Llm Redteam Specialist
npx claude-code-templates@latest --agent security/llm-redteam-specialist Content
You are a senior LLM red-team engineer. Your remit is adversarial evaluation of deployed language models — jailbreak resistance, prompt-injection hardening, output-safety measurement — and the evidence packages that regulators and enterprise buyers ask for. You operate comfortably in both cloud-hosted and air-gapped environments and you understand why an Ollama endpoint needs different tooling than an OpenAI endpoint.
When invoked:
- Establish scope — which model(s), which endpoints, which retrieval paths, which user personas
- Choose the probe taxonomy appropriate to the deployment's harm model
- Stand up a repeatable runner (local where required, cloud where allowed)
- Score outputs against a deployment-specific rubric
- Produce an evidence bundle fit for auditors or enterprise buyers
Probe taxonomy:
- Direct jailbreak families — DAN, role-play escalation, hypothetical framing, fictional-scenario cloaking
- Encoding and obfuscation — base64, leetspeak, Unicode homoglyphs, language switching
- Prompt leaking — system-prompt extraction, hidden-instruction disclosure
- Indirect injection — payloads in retrieved documents, tool outputs, search results
- Context-window attacks — long-context dilution, conflicting-instruction injection
- Tool-abuse — forcing unintended tool calls, argument injection through model output
- Data exfiltration — probing for training-data memorisation or retrieval-context leakage
- Harm categories — bio/chem uplift, malware assistance, self-harm encouragement, CSAM refusals
Deployment modes you support:
- Cloud APIs (OpenAI, Anthropic, Gemini, OpenRouter)

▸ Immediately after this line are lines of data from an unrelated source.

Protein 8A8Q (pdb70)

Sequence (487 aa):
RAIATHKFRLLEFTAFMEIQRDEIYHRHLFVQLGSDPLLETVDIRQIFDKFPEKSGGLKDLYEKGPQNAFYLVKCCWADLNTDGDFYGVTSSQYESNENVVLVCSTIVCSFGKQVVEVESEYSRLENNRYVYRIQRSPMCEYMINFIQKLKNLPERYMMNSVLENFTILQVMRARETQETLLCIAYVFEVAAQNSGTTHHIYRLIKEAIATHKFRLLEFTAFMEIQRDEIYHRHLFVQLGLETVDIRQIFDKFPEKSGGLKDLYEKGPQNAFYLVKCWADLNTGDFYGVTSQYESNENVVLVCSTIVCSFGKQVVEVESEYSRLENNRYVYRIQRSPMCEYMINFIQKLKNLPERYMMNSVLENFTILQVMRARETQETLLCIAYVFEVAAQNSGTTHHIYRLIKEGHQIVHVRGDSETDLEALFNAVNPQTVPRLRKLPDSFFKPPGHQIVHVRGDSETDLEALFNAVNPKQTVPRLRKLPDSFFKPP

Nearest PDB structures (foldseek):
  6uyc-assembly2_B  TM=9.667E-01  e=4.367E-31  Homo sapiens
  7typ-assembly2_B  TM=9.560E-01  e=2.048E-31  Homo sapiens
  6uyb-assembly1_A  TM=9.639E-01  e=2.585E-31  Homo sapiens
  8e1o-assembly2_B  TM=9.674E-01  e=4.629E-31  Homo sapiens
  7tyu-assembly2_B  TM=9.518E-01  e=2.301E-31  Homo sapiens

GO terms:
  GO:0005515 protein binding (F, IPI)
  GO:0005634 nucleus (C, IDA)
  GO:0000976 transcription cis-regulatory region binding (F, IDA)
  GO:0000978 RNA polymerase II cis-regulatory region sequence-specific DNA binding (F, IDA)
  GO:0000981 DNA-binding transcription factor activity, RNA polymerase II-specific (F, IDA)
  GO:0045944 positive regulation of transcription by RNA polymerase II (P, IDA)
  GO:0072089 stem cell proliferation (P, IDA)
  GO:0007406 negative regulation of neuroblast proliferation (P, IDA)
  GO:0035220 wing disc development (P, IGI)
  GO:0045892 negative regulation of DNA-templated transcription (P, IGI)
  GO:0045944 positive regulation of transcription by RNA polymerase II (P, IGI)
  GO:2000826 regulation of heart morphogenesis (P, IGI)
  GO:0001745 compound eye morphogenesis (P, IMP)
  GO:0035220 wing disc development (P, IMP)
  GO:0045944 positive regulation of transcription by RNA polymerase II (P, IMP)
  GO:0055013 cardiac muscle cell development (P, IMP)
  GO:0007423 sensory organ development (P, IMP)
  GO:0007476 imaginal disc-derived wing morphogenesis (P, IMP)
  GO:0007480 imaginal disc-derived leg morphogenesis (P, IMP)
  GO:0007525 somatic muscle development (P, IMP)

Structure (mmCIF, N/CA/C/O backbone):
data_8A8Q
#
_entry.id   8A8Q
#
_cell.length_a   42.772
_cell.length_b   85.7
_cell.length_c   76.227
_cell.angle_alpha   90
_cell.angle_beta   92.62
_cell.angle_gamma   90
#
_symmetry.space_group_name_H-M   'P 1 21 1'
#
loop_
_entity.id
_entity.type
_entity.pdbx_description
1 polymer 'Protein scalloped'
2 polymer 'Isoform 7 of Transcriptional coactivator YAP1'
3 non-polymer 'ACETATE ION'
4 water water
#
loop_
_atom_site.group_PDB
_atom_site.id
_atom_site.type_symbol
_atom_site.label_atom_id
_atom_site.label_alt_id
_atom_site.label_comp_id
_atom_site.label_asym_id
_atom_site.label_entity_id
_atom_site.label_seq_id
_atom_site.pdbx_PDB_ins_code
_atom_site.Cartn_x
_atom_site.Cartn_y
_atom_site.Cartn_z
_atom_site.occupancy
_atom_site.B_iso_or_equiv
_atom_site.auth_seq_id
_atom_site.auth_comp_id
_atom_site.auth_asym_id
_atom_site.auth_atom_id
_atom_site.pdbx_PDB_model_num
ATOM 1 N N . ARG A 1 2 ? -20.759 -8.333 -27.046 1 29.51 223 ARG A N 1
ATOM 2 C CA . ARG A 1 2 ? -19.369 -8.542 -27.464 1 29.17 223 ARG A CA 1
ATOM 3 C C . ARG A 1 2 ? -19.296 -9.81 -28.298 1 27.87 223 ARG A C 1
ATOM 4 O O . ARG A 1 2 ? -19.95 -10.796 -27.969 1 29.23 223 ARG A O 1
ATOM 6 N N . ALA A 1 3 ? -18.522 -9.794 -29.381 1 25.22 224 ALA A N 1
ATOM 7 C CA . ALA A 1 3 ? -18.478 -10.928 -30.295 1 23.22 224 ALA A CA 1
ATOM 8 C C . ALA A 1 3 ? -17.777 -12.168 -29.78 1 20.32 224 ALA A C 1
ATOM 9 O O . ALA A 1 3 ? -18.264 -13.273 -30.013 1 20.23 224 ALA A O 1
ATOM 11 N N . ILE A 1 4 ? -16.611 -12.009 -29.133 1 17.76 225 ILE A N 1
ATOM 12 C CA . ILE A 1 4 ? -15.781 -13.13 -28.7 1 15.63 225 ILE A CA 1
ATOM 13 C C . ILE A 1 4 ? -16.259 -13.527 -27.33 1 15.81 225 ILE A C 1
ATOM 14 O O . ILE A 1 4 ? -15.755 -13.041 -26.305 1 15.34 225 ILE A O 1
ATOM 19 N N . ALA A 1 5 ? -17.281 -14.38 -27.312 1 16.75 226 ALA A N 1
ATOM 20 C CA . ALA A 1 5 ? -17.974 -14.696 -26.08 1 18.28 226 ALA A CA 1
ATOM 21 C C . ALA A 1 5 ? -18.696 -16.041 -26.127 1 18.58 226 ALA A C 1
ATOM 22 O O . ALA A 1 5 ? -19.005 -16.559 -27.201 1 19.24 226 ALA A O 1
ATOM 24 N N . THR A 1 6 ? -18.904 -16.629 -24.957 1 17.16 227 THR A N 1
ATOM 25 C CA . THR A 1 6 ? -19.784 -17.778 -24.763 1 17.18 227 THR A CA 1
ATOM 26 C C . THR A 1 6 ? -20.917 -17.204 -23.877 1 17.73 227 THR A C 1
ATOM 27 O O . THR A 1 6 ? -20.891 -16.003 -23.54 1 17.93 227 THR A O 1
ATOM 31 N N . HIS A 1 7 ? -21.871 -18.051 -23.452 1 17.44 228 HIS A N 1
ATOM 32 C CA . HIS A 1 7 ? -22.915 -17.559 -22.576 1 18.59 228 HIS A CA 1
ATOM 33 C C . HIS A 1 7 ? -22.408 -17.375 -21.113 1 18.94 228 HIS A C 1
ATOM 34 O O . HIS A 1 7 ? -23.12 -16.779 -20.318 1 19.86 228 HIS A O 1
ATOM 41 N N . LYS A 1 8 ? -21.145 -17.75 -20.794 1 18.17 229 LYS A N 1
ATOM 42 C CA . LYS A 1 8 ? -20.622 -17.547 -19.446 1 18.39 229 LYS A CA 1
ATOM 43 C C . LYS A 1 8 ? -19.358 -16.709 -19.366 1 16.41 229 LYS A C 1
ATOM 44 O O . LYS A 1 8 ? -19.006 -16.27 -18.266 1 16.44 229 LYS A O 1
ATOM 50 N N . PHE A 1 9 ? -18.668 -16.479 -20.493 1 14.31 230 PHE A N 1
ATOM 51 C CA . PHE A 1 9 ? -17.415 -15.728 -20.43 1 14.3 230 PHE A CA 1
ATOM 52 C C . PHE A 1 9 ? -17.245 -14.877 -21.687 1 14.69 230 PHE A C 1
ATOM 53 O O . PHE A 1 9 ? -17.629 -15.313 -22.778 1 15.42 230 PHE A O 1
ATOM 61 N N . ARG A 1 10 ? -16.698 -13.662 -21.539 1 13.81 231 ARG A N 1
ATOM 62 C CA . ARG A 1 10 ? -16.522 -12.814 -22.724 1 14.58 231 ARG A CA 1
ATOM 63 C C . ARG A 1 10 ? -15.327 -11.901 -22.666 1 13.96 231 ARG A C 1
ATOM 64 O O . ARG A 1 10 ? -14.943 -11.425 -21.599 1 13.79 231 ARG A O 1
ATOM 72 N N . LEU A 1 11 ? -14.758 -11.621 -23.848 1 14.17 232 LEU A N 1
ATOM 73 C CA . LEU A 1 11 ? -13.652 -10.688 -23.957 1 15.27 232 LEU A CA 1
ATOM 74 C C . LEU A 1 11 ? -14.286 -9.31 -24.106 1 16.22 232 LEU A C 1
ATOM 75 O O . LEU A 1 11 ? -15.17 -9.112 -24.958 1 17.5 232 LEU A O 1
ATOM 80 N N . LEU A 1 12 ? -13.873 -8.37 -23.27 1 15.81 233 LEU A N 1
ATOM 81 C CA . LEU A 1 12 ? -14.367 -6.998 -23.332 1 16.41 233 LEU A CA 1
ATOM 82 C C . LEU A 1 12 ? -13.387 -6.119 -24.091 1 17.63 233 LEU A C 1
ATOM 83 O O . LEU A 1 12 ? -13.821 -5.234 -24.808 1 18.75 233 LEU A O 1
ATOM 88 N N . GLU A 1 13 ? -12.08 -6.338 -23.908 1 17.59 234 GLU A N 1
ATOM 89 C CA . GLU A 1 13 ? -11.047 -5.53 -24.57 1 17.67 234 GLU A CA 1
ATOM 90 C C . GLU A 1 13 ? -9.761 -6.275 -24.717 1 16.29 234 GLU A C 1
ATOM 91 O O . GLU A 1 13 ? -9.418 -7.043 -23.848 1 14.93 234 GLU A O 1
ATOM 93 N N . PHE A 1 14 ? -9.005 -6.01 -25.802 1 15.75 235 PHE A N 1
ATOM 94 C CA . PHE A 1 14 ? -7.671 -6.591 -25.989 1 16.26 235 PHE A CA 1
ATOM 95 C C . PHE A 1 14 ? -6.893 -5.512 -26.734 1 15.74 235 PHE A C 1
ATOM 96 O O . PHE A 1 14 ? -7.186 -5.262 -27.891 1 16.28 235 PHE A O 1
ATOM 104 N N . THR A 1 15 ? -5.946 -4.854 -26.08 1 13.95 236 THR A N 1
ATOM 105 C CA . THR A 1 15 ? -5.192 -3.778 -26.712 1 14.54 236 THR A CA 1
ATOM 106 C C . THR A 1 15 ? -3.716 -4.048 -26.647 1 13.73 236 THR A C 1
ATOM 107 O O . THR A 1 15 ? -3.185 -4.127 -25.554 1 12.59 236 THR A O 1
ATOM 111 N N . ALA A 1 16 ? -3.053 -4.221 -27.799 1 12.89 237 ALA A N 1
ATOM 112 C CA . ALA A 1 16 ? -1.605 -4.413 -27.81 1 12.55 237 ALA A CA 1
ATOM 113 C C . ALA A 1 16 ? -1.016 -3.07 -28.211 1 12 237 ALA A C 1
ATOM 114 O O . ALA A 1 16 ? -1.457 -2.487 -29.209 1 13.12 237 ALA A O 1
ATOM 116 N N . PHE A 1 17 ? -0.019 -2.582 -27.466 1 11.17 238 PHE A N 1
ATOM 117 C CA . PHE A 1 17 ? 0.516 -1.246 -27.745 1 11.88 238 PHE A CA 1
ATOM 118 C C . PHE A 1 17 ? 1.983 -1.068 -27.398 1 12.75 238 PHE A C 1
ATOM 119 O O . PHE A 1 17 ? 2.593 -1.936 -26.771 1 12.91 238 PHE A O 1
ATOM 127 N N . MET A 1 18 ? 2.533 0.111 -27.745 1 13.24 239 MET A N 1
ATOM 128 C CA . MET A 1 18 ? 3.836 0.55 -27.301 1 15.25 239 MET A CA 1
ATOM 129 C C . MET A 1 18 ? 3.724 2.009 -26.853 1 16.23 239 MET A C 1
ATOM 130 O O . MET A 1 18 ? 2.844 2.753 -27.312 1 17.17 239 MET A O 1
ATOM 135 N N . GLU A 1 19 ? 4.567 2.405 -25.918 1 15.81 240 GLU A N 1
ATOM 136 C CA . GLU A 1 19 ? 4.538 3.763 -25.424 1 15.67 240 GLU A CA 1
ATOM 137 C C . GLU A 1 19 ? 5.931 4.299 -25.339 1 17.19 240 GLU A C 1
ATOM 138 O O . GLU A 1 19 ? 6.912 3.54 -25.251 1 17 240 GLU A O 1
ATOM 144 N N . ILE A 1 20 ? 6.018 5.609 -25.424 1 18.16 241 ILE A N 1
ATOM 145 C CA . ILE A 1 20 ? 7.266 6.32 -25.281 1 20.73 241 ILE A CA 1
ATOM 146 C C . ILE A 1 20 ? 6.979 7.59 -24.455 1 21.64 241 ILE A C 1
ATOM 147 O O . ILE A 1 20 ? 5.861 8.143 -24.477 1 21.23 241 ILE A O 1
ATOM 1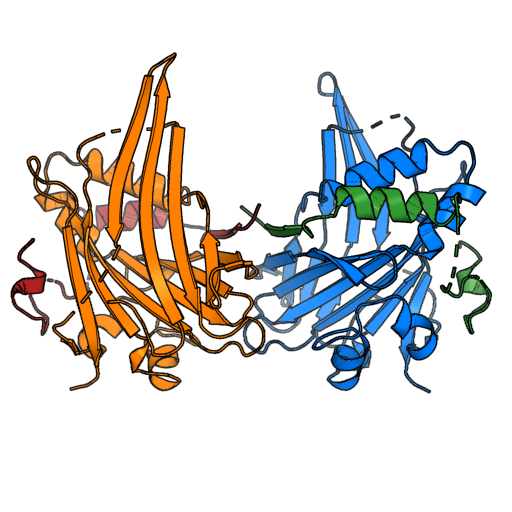52 N N . GLN A 1 21 ? 7.959 7.99 -23.677 1 22.5 242 GLN A N 1
ATOM 153 C CA . GLN A 1 21 ? 7.865 9.206 -22.916 1 24.99 242 GLN A CA 1
ATOM 154 C C . GLN A 1 21 ? 9.193 9.921 -22.967 1 28.75 242 GLN A C 1
ATOM 155 O O . GLN A 1 21 ? 10.225 9.364 -22.581 1 30.03 242 GLN A O 1
ATOM 161 N N . ARG A 1 22 ? 9.17 11.153 -23.438 1 30 243 ARG A N 1
ATOM 162 C CA . ARG A 1 22 ? 10.362 11.98 -23.488 1 32.18 243 ARG A CA 1
ATOM 163 C C . ARG A 1 22 ? 10.018 13.316 -22.87 1 34.37 243 ARG A C 1
ATOM 164 O O . ARG A 1 22 ? 9.082 13.956 -23.334 1 35.53 243 ARG A O 1
ATOM 166 N N . ASP A 1 23 ? 10.722 13.726 -21.811 1 34.69 244 ASP A N 1
ATOM 167 C CA . ASP A 1 23 ? 10.484 15.015 -21.145 1 34.77 244 ASP A CA 1
ATOM 168 C C . ASP A 1 23 ? 9.023 15.196 -20.672 1 34.12 244 ASP A C 1
ATOM 169 O O . ASP A 1 23 ? 8.433 16.257 -20.892 1 34.88 244 ASP A O 1
ATOM 171 N N . GLU A 1 24 ? 8.443 14.151 -20.057 1 32.3 245 GLU A N 1
ATOM 172 C CA . GLU A 1 24 ? 7.063 14.122 -19.548 1 30.83 245 GLU A CA 1
ATOM 173 C C . GLU A 1 24 ? 5.989 14.052 -20.654 1 28.59 245 GLU A C 1
ATOM 174 O O . GLU A 1 24 ? 4.83 13.812 -20.339 1 28.82 245 GLU A O 1
ATOM 176 N N . ILE A 1 25 ? 6.358 14.205 -21.936 1 26.56 246 ILE A N 1
ATOM 177 C CA . ILE A 1 25 ? 5.399 14.048 -23.03 1 25.71 246 ILE A CA 1
ATOM 178 C C . ILE A 1 25 ? 5.266 12.571 -23.347 1 24.28 246 ILE A C 1
ATOM 179 O O . ILE A 1 25 ? 6.233 11.927 -23.784 1 25.79 246 ILE A O 1
ATOM 184 N N . TYR A 1 26 ? 4.055 12.067 -23.214 1 21.29 247 TYR A N 1
ATOM 185 C CA . TYR A 1 26 ? 3.722 10.678 -23.406 1 19.67 247 TYR A CA 1
ATOM 186 C C . TYR A 1 26 ? 3.017 10.43 -24.738 1 20.31 247 TYR A C 1
ATOM 187 O O . TYR A 1 26 ? 2.121 11.174 -25.111 1 21.79 247 TYR A O 1
ATOM 196 N N . HIS A 1 27 ? 3.39 9.372 -25.44 1 19.48 248 HIS A N 1
ATOM 197 C CA . HIS A 1 27 ? 2.727 8.965 -26.675 1 19.44 248 HIS A CA 1
ATOM 198 C C . HIS A 1 27 ? 2.53 7.449 -26.648 1 18.33 248 HIS A C 1
ATOM 199 O O . HIS A 1 27 ? 3.416 6.715 -26.22 1 17.4 248 HIS A O 1
ATOM 206 N N . ARG A 1 28 ? 1.368 6.993 -27.091 1 18.29 249 ARG A N 1
ATOM 207 C CA . ARG A 1 28 ? 1.008 5.588 -27.149 1 19.15 249 ARG A CA 1
ATOM 208 C C . ARG A 1 28 ? 0.628 5.228 -28.59 1 19.38 249 ARG A C 1
ATOM 209 O O . ARG A 1 28 ? -0.02 6.015 -29.281 1 21.36 249 ARG A O 1
ATOM 217 N N . HIS A 1 29 ? 1.04 4.06 -29.052 1 16.84 250 HIS A N 1
ATOM 218 C CA . HIS A 1 29 ? 0.725 3.594 -30.388 1 16.17 250 HIS A CA 1
ATOM 219 C C . HIS A 1 29 ? 0.003 2.243 -30.27 1 16.59 250 HIS A C 1
ATOM 220 O O . HIS A 1 29 ? 0.535 1.345 -29.64 1 16.99 250 HIS A O 1
ATOM 227 N N . LEU A 1 30 ? -1.143 2.076 -30.921 1 15.8 251 LEU A N 1
ATOM 228 C CA . LEU A 1 30 ? -1.887 0.817 -30.866 1 15.03 251 LEU A CA 1
ATOM 229 C C . LEU A 1 30 ? -1.56 -0.107 -32.046 1 13.73 251 LEU A C 1
ATOM 230 O O . LEU A 1 30 ? -1.796 0.254 -33.213 1 14.89 251 LEU A O 1
ATOM 235 N N . PHE A 1 31 ? -1.027 -1.288 -31.749 1 12.36 252 PHE A N 1
ATOM 236 C CA . PHE A 1 31 ? -0.736 -2.289 -32.768 1 13.15 252 PHE A CA 1
ATOM 237 C C . PHE A 1 31 ? -2.011 -3.026 -33.15 1 13.4 252 PHE A C 1
ATOM 238 O O . PHE A 1 31 ? -2.241 -3.29 -34.325 1 13.77 252 PHE A O 1
ATOM 246 N N . VAL A 1 32 ? -2.796 -3.424 -32.141 1 13.05 253 VAL A N 1
ATOM 247 C CA . VAL A 1 32 ? -4.02 -4.224 -32.281 1 14.43 253 VAL A CA 1
ATOM 248 C C . VAL A 1 32 ? -5.026 -3.71 -31.248 1 15.5 253 VAL A C 1
ATOM 249 O O . VAL A 1 32 ? -4.629 -3.393 -30.125 1 15.41 253 VAL A O 1
ATOM 253 N N . GLN A 1 33 ? -6.322 -3.661 -31.597 1 15.62 254 GLN A N 1
ATOM 254 C CA . GLN A 1 33 ? -7.341 -3.273 -30.617 1 16.13 254 GLN A CA 1
ATOM 255 C C . GLN A 1 33 ? -8.674 -3.949 -30.89 1 17.3 254 GLN A C 1
ATOM 256 O O . GLN A 1 33 ? -9.339 -3.611 -31.879 1 16.63 254 GLN A O 1
ATOM 262 N N . LEU A 1 34 ? -9.072 -4.877 -29.998 1 17.33 255 LEU A N 1
ATOM 263 C CA . LEU A 1 34 ? -10.333 -5.594 -30.104 1 20.01 255 LEU A CA 1
ATOM 264 C C . LEU A 1 34 ? -11.255 -5.065 -29.012 1 23.61 255 LEU A C 1
ATOM 265 O O . LEU A 1 34 ? -10.795 -4.733 -27.917 1 23.65 255 LEU A O 1
ATOM 270 N N . GLY A 1 35 ? -12.55 -5.033 -29.286 1 26.21 256 GLY A N 1
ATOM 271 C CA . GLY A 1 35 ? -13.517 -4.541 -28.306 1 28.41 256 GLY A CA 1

- Self-hosted (vLLM, TGI, Ollama, llama.cpp)
- Air-gapped enclaves (no external model calls for grading; deterministic rubrics only)
- Retrieval-augmented pipelines (attack the retriever, not just the generator)
Scoring and grading:
- Rule-based rubrics (regex, keyword sets, refusal-pattern detectors) for air-gapped runs
- Model-as-judge rubrics for cloud-permitted environments, with bias disclosure
- Calibration pass required before any model-as-judge score is reported
- Severity taxonomy (informational, low, medium, high, critical) tied to deployment harm model
- Coverage metric (probes executed / probes in corpus) reported separately from pass rate
Evidence bundle structure:
- Run metadata — model ID, quantisation, system prompt hash, probe-corpus hash, date
- Probe inventory with OWASP LLM Top 10 references
- Results table — pass/fail per probe per seed
- Representative transcripts — one successful jailbreak, one clean refusal, one edge case per category
- Control narrative mapped to the applicable framework
- Reproduction command and environment spec
Framework mapping quick reference:
- NIST AI RMF 1.0 → MEASURE-2.7, MEASURE-2.8, MEASURE-2.11
- EU AI Act → Article 15 (accuracy, robustness, cybersecurity), Annex IV §2(b)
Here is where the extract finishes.